Use case for off-screen rendering (OpenGL/Vulkan): There is off-screen rendering/rasterization that is used as input to neural network algorithms. There are articles and research papers that need this use case for research.

Then I think you'll have to look at a different way of developing such software, splitting the parts that need rendering GPUs and compute GPUs, run on supercomputers with lots of rendering GPUs, or use different libraries that still perform decent on vector accelerators. The only rendering you could do on LUMI would be fully software-based anyway. Clusters that still have a battery of rendering GPUs, will probably also have the necessary hardware acceleration for AI in the forseeable future as AI is becomming business in the PC space also (though even that isn't sure as AMD in some of their PC APUs did not integrate matrix units in the GPU part for AI acceleration, but uses instead a dedicated accelerator for AI - called XDNA, just as most phone SOCs do).

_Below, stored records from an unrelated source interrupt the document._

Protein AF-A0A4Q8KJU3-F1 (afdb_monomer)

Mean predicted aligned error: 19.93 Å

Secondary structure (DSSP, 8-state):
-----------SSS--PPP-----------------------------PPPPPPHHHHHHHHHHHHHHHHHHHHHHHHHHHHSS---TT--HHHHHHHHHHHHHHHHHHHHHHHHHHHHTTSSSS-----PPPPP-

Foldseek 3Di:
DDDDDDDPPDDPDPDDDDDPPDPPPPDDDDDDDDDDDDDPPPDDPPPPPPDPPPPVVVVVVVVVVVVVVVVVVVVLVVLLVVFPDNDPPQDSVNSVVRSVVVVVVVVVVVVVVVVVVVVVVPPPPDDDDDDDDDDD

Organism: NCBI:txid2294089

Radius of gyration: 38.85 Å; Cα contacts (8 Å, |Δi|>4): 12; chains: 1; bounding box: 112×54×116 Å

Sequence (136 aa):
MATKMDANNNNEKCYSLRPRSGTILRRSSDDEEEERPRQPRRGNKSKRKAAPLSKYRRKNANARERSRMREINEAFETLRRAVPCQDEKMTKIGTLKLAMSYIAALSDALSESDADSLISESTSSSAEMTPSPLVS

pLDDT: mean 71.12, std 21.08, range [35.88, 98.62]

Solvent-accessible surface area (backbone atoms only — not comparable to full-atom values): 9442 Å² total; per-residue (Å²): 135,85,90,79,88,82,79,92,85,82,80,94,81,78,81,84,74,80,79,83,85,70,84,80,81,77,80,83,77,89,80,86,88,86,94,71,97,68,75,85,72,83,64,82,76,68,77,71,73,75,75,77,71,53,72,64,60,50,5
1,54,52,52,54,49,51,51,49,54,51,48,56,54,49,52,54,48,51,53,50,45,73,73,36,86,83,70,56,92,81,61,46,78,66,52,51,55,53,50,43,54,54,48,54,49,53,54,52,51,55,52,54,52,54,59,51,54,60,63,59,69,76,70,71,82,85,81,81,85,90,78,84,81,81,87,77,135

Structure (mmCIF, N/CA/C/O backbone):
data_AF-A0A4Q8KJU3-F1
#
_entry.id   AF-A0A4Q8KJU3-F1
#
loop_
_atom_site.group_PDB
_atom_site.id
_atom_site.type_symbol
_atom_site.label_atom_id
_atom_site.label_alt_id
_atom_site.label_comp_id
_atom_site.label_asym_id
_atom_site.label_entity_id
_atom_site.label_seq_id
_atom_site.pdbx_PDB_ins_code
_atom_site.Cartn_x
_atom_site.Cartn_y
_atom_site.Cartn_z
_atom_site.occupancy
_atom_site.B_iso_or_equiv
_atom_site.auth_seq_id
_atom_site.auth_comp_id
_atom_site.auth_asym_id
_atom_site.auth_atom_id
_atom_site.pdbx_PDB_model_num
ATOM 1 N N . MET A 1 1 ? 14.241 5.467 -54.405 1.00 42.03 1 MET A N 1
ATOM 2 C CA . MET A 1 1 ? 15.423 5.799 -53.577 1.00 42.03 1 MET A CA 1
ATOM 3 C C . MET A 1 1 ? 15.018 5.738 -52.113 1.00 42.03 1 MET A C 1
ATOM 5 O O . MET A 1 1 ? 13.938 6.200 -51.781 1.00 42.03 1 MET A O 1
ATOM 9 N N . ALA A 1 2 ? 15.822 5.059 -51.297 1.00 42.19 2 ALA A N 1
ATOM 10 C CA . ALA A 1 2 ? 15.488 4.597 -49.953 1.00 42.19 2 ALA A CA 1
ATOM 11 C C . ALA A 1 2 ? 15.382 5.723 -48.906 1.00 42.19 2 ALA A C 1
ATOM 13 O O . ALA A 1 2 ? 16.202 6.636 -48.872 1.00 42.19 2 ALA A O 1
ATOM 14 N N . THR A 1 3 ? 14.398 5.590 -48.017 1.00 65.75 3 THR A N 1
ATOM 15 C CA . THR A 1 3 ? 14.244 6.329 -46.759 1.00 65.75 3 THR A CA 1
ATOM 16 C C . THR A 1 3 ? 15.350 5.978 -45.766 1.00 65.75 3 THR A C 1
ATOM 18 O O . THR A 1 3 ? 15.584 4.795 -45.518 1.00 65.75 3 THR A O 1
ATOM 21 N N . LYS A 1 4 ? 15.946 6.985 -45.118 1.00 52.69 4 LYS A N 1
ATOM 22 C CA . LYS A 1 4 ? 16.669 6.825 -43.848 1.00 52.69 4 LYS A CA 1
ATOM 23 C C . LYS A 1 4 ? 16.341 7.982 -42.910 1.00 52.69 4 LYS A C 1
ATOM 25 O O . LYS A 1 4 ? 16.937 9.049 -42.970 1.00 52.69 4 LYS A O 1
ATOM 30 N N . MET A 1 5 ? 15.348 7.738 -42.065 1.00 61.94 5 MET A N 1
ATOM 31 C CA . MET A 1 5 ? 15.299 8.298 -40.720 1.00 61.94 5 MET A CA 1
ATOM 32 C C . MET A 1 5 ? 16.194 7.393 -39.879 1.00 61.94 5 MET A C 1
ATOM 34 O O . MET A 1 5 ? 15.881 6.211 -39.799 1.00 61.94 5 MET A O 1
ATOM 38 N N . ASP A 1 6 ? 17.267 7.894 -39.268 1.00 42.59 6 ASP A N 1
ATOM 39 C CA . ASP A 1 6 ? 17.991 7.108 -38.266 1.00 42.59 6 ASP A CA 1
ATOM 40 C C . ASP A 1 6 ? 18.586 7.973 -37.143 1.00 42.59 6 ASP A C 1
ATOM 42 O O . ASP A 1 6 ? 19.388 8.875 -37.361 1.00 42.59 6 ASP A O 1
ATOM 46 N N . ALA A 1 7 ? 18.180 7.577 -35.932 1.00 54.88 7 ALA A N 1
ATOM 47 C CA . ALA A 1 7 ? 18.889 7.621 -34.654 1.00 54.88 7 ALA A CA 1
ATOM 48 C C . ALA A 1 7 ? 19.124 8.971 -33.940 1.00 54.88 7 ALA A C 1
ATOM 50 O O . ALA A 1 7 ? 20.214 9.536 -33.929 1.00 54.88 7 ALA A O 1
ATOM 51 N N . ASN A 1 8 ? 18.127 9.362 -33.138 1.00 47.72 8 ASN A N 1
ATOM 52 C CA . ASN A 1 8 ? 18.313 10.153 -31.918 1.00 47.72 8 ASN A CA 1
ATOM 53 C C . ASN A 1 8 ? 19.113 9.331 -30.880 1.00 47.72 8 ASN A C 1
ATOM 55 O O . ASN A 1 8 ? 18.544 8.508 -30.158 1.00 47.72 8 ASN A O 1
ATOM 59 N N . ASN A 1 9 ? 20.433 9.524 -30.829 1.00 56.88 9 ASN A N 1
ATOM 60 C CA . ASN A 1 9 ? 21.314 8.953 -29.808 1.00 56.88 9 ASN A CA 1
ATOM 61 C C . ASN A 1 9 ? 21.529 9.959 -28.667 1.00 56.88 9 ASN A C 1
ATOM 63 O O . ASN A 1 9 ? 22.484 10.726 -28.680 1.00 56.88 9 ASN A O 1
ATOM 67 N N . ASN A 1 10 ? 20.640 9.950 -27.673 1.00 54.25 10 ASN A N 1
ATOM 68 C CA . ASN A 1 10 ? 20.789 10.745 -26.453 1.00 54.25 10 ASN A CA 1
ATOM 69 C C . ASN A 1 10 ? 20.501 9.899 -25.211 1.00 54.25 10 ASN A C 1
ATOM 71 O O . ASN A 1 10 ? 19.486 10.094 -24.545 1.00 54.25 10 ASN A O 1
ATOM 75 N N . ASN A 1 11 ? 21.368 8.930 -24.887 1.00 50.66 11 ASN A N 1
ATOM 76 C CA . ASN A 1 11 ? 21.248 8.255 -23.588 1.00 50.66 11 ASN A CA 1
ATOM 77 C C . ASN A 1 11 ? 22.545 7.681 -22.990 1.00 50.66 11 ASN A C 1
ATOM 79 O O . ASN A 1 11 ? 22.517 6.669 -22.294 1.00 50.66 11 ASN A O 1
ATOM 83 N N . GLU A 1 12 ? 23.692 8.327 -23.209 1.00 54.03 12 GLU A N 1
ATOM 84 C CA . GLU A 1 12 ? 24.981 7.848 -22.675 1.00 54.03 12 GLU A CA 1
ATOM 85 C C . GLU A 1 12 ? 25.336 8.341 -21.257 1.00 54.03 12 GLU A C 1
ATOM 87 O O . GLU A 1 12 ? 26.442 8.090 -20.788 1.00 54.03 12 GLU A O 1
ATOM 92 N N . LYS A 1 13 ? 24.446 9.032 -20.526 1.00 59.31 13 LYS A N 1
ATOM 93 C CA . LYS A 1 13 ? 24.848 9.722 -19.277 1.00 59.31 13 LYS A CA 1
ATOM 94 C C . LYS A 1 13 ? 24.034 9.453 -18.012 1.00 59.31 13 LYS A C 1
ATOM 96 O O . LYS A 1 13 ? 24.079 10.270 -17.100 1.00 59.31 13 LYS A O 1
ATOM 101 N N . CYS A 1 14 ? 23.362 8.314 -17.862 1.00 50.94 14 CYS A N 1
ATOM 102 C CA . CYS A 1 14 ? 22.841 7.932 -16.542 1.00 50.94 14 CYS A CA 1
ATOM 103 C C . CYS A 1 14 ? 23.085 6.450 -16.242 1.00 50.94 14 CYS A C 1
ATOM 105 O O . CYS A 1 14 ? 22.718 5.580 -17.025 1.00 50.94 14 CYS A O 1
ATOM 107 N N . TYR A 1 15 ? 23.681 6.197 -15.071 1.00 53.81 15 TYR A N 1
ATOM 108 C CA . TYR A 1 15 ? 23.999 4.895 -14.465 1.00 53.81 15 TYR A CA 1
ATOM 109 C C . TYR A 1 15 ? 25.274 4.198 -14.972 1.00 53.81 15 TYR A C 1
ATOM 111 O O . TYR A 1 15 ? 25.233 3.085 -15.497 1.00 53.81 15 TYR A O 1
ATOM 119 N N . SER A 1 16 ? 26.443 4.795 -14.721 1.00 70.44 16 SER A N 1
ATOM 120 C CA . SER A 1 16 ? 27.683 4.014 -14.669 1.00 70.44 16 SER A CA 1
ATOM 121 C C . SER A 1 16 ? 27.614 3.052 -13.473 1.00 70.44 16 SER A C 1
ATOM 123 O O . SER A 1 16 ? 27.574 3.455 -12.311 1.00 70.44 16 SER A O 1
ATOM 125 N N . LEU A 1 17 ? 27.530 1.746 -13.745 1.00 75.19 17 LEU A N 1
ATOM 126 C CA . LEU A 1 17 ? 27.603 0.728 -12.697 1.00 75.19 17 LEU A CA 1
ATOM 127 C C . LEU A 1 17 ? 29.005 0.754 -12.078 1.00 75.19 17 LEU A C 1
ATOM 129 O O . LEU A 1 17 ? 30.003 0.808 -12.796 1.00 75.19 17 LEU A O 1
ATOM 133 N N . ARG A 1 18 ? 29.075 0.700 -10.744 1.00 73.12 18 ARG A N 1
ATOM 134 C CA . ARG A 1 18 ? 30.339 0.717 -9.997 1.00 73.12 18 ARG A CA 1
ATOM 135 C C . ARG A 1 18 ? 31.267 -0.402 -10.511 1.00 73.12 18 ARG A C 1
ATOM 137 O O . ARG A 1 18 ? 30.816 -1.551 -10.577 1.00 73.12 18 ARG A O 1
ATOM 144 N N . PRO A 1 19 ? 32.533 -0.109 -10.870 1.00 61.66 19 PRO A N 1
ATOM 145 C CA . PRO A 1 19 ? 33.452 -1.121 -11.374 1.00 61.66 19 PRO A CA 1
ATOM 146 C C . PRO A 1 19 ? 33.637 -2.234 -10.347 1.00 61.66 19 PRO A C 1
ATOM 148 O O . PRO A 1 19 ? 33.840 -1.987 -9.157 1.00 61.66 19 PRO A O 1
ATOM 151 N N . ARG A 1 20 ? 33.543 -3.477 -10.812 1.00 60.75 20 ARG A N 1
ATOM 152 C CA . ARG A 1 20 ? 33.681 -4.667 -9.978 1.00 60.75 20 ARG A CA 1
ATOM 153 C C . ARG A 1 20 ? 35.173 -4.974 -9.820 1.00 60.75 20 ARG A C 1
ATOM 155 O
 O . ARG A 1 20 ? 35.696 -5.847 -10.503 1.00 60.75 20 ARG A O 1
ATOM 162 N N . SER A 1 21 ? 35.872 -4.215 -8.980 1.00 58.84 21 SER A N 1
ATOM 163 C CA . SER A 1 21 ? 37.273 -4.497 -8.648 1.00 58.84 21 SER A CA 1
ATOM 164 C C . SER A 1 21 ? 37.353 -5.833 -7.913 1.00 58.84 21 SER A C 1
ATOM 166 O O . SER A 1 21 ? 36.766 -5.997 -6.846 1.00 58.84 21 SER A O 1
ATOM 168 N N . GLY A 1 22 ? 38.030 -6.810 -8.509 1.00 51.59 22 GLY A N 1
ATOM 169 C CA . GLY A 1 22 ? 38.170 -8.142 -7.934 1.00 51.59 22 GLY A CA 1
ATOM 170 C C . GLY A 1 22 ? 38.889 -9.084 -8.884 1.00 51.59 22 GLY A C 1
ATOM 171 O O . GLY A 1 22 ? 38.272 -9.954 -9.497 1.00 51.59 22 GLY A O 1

And large partitions with rendering GPUs are becoming rare in the supercomputer space...
There is HIP support for Prorender but that means you need to use that API instead of Vulkan/EGL: https://gpuopen.com/radeon-prorender-hip-updates/
For computer vision and AI - the GPU accelerated pre-processing can be accomlished with rocAL part of the MIVisionX suite (or on GitHub) that comes with ROCm.